Not that I’m putting him forward as the better than the other two.

Of everyone she was ever with in the series, he was the least worst. It was still for the best that it didn’t last, but the other two relationships were in no way healthy, and I don’t get the hate for him.

But brilliant in the way it totally freshened the show for me: made me have to go back in my mind and reprocess everything that had happened over 5+ years in a totally new light. It imparted a new sense of doubt where complacency–and hence boredom–was creeping around the cracks trying to worm its way in. Only X-Files has succeeded so well in completely negating everything that came before, but with utter believability. And its final result was to put Buffy back in control of her own destiny. Another major growing up moment: she took responsibility for her own choices.

[spoiler]I think a lot of people didn’t really like his characterization. First, he was too boring. Then, in an effort to make him darker, he started whoring himself out to vampires. It seemed kind of…inorganic, I guess. Like the writers were saying “let’s make Riley darker!” without taking his character into consideration.
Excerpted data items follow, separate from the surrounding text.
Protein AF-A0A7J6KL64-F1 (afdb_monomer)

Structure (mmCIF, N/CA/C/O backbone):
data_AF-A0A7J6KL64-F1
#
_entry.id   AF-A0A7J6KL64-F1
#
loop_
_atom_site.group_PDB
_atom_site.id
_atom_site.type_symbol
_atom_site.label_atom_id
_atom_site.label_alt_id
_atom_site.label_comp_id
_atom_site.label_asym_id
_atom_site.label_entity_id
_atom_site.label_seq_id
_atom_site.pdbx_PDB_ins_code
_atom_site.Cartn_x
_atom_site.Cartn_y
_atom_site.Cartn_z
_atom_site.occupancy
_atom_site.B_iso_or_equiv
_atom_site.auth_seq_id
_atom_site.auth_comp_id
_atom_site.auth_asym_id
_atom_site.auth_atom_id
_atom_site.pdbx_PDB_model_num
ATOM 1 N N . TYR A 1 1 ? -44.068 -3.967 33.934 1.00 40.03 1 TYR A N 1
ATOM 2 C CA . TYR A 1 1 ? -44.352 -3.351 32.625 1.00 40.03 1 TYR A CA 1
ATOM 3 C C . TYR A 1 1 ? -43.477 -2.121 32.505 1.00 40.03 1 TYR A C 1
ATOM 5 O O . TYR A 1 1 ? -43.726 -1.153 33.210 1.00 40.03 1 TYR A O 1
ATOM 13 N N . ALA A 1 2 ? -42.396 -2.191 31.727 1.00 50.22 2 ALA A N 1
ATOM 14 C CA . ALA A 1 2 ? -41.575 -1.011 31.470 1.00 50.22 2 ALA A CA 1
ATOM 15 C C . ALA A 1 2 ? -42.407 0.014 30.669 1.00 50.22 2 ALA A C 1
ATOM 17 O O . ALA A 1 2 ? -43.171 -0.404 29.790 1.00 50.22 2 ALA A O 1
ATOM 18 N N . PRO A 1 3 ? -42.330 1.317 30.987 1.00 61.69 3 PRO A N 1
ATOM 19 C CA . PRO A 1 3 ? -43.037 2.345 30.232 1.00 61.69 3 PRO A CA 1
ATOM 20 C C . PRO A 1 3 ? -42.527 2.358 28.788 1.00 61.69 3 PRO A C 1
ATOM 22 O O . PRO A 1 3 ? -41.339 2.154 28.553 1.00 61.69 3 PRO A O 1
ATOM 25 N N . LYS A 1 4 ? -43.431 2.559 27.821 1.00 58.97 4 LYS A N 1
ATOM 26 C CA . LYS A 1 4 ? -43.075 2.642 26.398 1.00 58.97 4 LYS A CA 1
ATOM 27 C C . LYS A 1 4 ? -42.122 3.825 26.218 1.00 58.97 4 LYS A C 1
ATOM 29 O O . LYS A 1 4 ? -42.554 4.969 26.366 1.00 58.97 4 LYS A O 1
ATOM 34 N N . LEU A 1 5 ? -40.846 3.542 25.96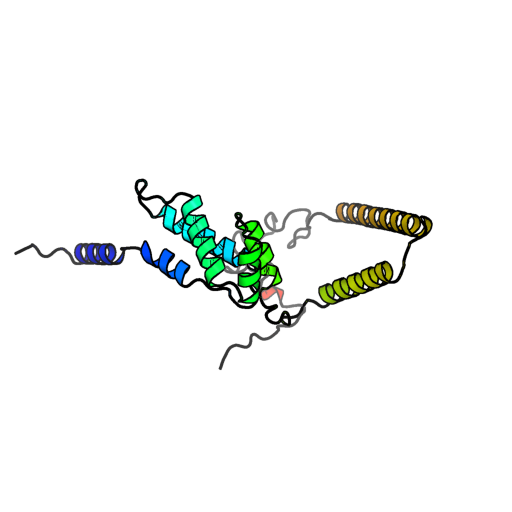1 1.00 65.50 5 LEU A N 1
ATOM 35 C CA . LEU A 1 5 ? -39.889 4.555 25.541 1.00 65.50 5 LEU A CA 1
ATOM 36 C C . LEU A 1 5 ? -40.418 5.205 24.253 1.00 65.50 5 LEU A C 1
ATOM 38 O O . LEU A 1 5 ? -41.093 4.562 23.444 1.00 65.50 5 LEU A O 1
ATOM 42 N N . THR A 1 6 ? -40.198 6.509 24.094 1.00 80.69 6 THR A N 1
ATOM 43 C CA . THR A 1 6 ? -40.591 7.211 22.871 1.00 80.69 6 THR A CA 1
ATOM 44 C C . THR A 1 6 ? -39.830 6.616 21.687 1.00 80.69 6 THR A C 1
ATOM 46 O O . THR A 1 6 ? -38.703 6.148 21.832 1.00 80.69 6 THR A O 1
ATOM 49 N N . PHE A 1 7 ? -40.436 6.636 20.498 1.00 76.00 7 PHE A N 1
ATOM 50 C CA . PHE A 1 7 ? -39.812 6.117 19.274 1.00 76.00 7 PHE A CA 1
ATOM 51 C C . PHE A 1 7 ? -38.415 6.712 19.029 1.00 76.00 7 PHE A C 1
ATOM 53 O O . PHE A 1 7 ? -37.524 6.020 18.550 1.00 76.00 7 PHE A O 1
ATOM 60 N N . GLU A 1 8 ? -38.201 7.976 19.398 1.00 78.00 8 GLU A N 1
ATOM 61 C CA . GLU A 1 8 ? -36.894 8.635 19.318 1.00 78.00 8 GLU A CA 1
ATOM 62 C C . GLU A 1 8 ? -35.864 8.021 20.270 1.00 78.00 8 GLU A C 1
ATOM 64 O O . GLU A 1 8 ? -34.710 7.842 19.884 1.00 78.00 8 GLU A O 1
ATOM 69 N N . GLU A 1 9 ? -36.271 7.641 21.480 1.00 77.81 9 GLU A N 1
ATOM 70 C CA . GLU A 1 9 ? -35.400 7.013 22.473 1.00 77.81 9 GLU A CA 1
ATOM 71 C C . GLU A 1 9 ? -35.069 5.566 22.072 1.00 77.81 9 GLU A C 1
ATOM 73 O O . GLU A 1 9 ? -33.905 5.167 22.112 1.00 77.81 9 GLU A O 1
ATOM 78 N N . ASP A 1 10 ? -36.052 4.812 21.568 1.00 79.06 10 ASP A N 1
ATOM 79 C CA . ASP A 1 10 ? -35.842 3.470 21.006 1.00 79.06 10 ASP A CA 1
ATOM 80 C C . ASP A 1 10 ? -34.974 3.515 19.739 1.00 79.06 10 ASP A C 1
ATOM 82 O O . ASP A 1 10 ? -34.065 2.700 19.574 1.00 79.06 10 ASP A O 1
ATOM 86 N N . SER A 1 11 ? -35.183 4.502 18.862 1.00 74.38 11 SER A N 1
ATOM 87 C CA . SER A 1 11 ? -34.347 4.735 17.679 1.00 74.38 11 SER A CA 1
ATOM 88 C C .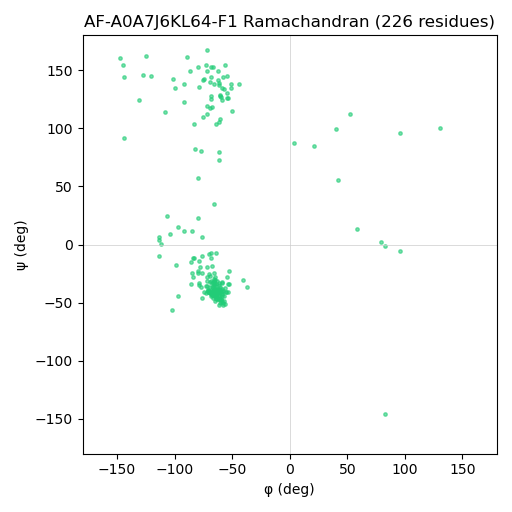 SER A 1 11 ? -32.922 5.121 18.074 1.00 74.38 11 SER A C 1
ATOM 90 O O . SER A 1 11 ? -31.967 4.668 17.444 1.00 74.38 11 SER A O 1
ATOM 92 N N . ARG A 1 12 ? -32.744 5.921 19.132 1.00 78.56 12 ARG A N 1
ATOM 93 C CA . ARG A 1 12 ? -31.429 6.283 19.676 1.00 78.56 12 ARG A CA 1
ATOM 94 C C . ARG A 1 12 ? -30.717 5.066 20.257 1.00 78.56 12 ARG A C 1
ATOM 96 O O . ARG A 1 12 ? -29.539 4.878 19.969 1.00 78.56 12 ARG A O 1
ATOM 103 N N . ILE A 1 13 ? -31.417 4.223 21.015 1.00 75.62 13 ILE A N 1
ATOM 104 C CA . ILE A 1 13 ? -30.878 2.977 21.579 1.00 75.62 13 ILE A CA 1
ATOM 105 C C . ILE A 1 13 ? -30.528 1.989 20.462 1.00 75.62 13 ILE A C 1
ATOM 107 O O . ILE A 1 13 ? -29.437 1.430 20.478 1.00 75.62 13 ILE A O 1
ATOM 111 N N . MET A 1 14 ? -31.383 1.826 19.449 1.00 70.62 14 MET A N 1
ATOM 112 C CA . MET A 1 14 ? -31.111 0.991 18.272 1.00 70.62 14 MET A CA 1
ATOM 113 C C . MET A 1 14 ? -29.898 1.492 17.489 1.00 70.62 14 MET A C 1
ATOM 115 O O . MET A 1 14 ? -28.997 0.712 17.188 1.00 70.62 14 MET A O 1
ATOM 119 N N . LEU A 1 15 ? -29.815 2.798 17.222 1.00 68.88 15 LEU A N 1
ATOM 120 C CA . LEU A 1 15 ? -28.646 3.406 16.589 1.00 68.88 15 LEU A CA 1
ATOM 121 C C . LEU A 1 15 ? -27.399 3.285 17.465 1.00 68.88 15 LEU A C 1
ATOM 123 O O . LEU A 1 15 ? -26.329 3.091 16.916 1.00 68.88 15 LEU A O 1
ATOM 127 N N . GLN A 1 16 ? -27.509 3.333 18.794 1.00 66.31 16 GLN A N 1
ATOM 128 C CA . GLN A 1 16 ? -26.397 3.140 19.731 1.00 66.31 16 GLN A CA 1
ATOM 129 C C . GLN A 1 16 ? -25.943 1.668 19.808 1.00 66.31 16 GLN A C 1
ATOM 131 O O . GLN A 1 16 ? -24.748 1.396 19.908 1.00 66.31 16 GLN A O 1
ATOM 136 N N . MET A 1 17 ? -26.874 0.715 19.704 1.00 61.16 17 MET A N 1
ATOM 137 C CA . MET A 1 17 ? -26.599 -0.725 19.629 1.00 61.16 17 MET A CA 1
ATOM 138 C C . MET A 1 17 ? -25.963 -1.116 18.289 1.00 61.16 17 MET A C 1
ATOM 140 O O . MET A 1 17 ? -25.035 -1.923 18.266 1.00 61.16 17 MET A O 1
ATOM 144 N N . LEU A 1 18 ? -26.413 -0.505 17.191 1.00 60.00 18 LEU A N 1
ATOM 145 C CA . LEU A 1 18 ? -25.821 -0.628 15.854 1.00 60.00 18 LEU A CA 1
ATOM 146 C C . LEU A 1 18 ? -24.530 0.200 15.715 1.00 60.00 18 LEU A C 1
ATOM 148 O O . LEU A 1 18 ? -23.652 -0.150 14.932 1.00 60.00 18 LEU A O 1
ATOM 152 N N . ALA A 1 19 ? -24.363 1.254 16.521 1.00 55.47 19 ALA A N 1
ATOM 153 C CA . ALA A 1 19 ? -23.138 2.044 16.656 1.00 55.47 19 ALA A CA 1
ATOM 154 C C . ALA A 1 19 ? -22.094 1.383 17.561 1.00 55.47 19 ALA A C 1
ATOM 156 O O . ALA A 1 19 ? -21.148 2.047 17.996 1.00 55.47 19 ALA A O 1
ATOM 157 N N . ARG A 1 20 ? -22.163 0.057 17.740 1.00 52.56 20 ARG A N 1
ATOM 158 C CA . ARG A 1 20 ? -20.949 -0.748 17.893 1.00 52.56 20 ARG A CA 1
ATOM 159 C C . ARG A 1 20 ? -20.125 -0.606 16.614 1.00 52.56 20 ARG A C 1
ATOM 161 O O . ARG A 1 20 ? -20.061 -1.501 15.777 1.00 52.56 20 ARG A O 1
ATOM 168 N N . ARG A 1 21 ? -19.515 0.569 16.435 1.00 54.28 21 ARG A N 1
ATOM 169 C CA . ARG A 1 21 ? -18.504 0.763 15.414 1.00 54.28 21 ARG A CA 1
ATOM 170 C C . ARG A 1 21 ? -17.397 -0.242 15.712 1.00 54.28 21 ARG A C 1
ATOM 172 O O . ARG A 1 21 ? -17.002 -0.413 16.864 1.00 54.28 21 ARG A O 1
ATOM 179 N N . PRO A 1 22 ? -16.938 -0.919 14.669 1.00 56.25 22 PRO A N 1
ATOM 180 C CA . PRO A 1 22 ? -16.360 -2.232 14.772 1.00 56.25 22 PRO A CA 1
ATOM 181 C C . PRO A 1 22 ? -14.898 -2.066 15.160 1.00 56.25 22 PRO A C 1
ATOM 183 O O . PRO A 1 22 ? -14.075 -1.672 14.331 1.00 56.25 22 PRO A O 1
ATOM 186 N N . ALA A 1 23 ? -14.566 -2.313 16.426 1.00 53.97 23 ALA A N 1
ATOM 187 C CA . ALA A 1 23 ? -13.164 -2.519 16.775 1.00 53.97 23 ALA A CA 1
ATOM 188 C C . ALA A 1 23 ? -12.593 -3.630 15.873 1.00 53.97 23 ALA A C 1
ATOM 190 O O . ALA A 1 23 ? -11.538 -3.461 15.268 1.00 53.97 23 ALA A O 1
ATOM 191 N N . ASP A 1 24 ? -13.391 -4.675 15.647 1.00 66.12 24 ASP A N 1
ATOM 192 C CA . ASP A 1 24 ? -12.954 -5.874 14.942 1.00 66.12 24 ASP A CA 1
ATOM 193 C C . ASP A 1 24 ? -12.908 -5.709 13.419 1.00 66.12 24 ASP A C 1
ATOM 195 O O . ASP A 1 24 ? -11.965 -6.177 12.802 1.00 66.12 24 ASP A O 1
ATOM 199 N N . ALA A 1 25 ? -13.803 -4.943 12.784 1.00 82.12 25 ALA A N 1
ATOM 200 C CA . ALA A 1 25 ? -13.805 -4.876 11.313 1.00 82.12 25 ALA A CA 1
ATOM 201 C C . ALA A 1 25 ? -12.545 -4.221 10.724 1.00 82.12 25 ALA A C 1
ATOM 203 O O . ALA A 1 25 ? -12.213 -4.475 9.570 1.00 82.12 25 ALA A O 1
ATOM 204 N N . ILE A 1 26 ? -11.823 -3.363 11.460 1.00 84.50 26 ILE A N 1
ATOM 205 C CA . ILE A 1 26 ? -10.510 -2.893 10.974 1.00 84.50 26 ILE A CA 1
ATOM 206 C C . ILE A 1 26 ? -9.504 -4.039 10.981 1.00 84.50 26 ILE A C 1
ATOM 208 O O . ILE A 1 26 ? -8.730 -4.175 10.032 1.00 84.50 26 ILE A O 1
ATOM 212 N N . LEU A 1 27 ? -9.519 -4.840 12.044 1.00 85.75 27 LEU A N 1
ATOM 213 C CA . LEU A 1 27 ? -8.656 -5.999 12.185 1.00 85.75 27 LEU A CA 1
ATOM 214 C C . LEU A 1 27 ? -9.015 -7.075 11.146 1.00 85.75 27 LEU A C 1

Personally, I liked Riley okay, and found his story arc to verge on the tragic. It’d be hard for ANYONE to date Buffy at that time period, when she’s just getting over the drama and trauma of her relationship with Angel. No one could measure up, really.[/spoiler]

I don’t hate Reilly, but he was filler. His only purpose was to show that Buffy could, tragically, never have a normal life. The other relationships were not healthy in the short run, but they helped Buffy mature. She learned a lot more from those relationships than she did from Reilly.

There’s a fascinating article this book, where a bunch of psychologists and psychoanalysts–of varying stripes and schools–examine Buffy as a psychological subject. Search the author name “Carol Poole” for a fascinating treatise on what Buffy was going through with the second relationship, and how what seems like such a horrible choice was part of a necessary process. I’m sure it won’t be convincing to everyone who reads it, but it made perfect sense to me.

Cordy? The character Cordelia Chase does not appear in Season 4 of Angel.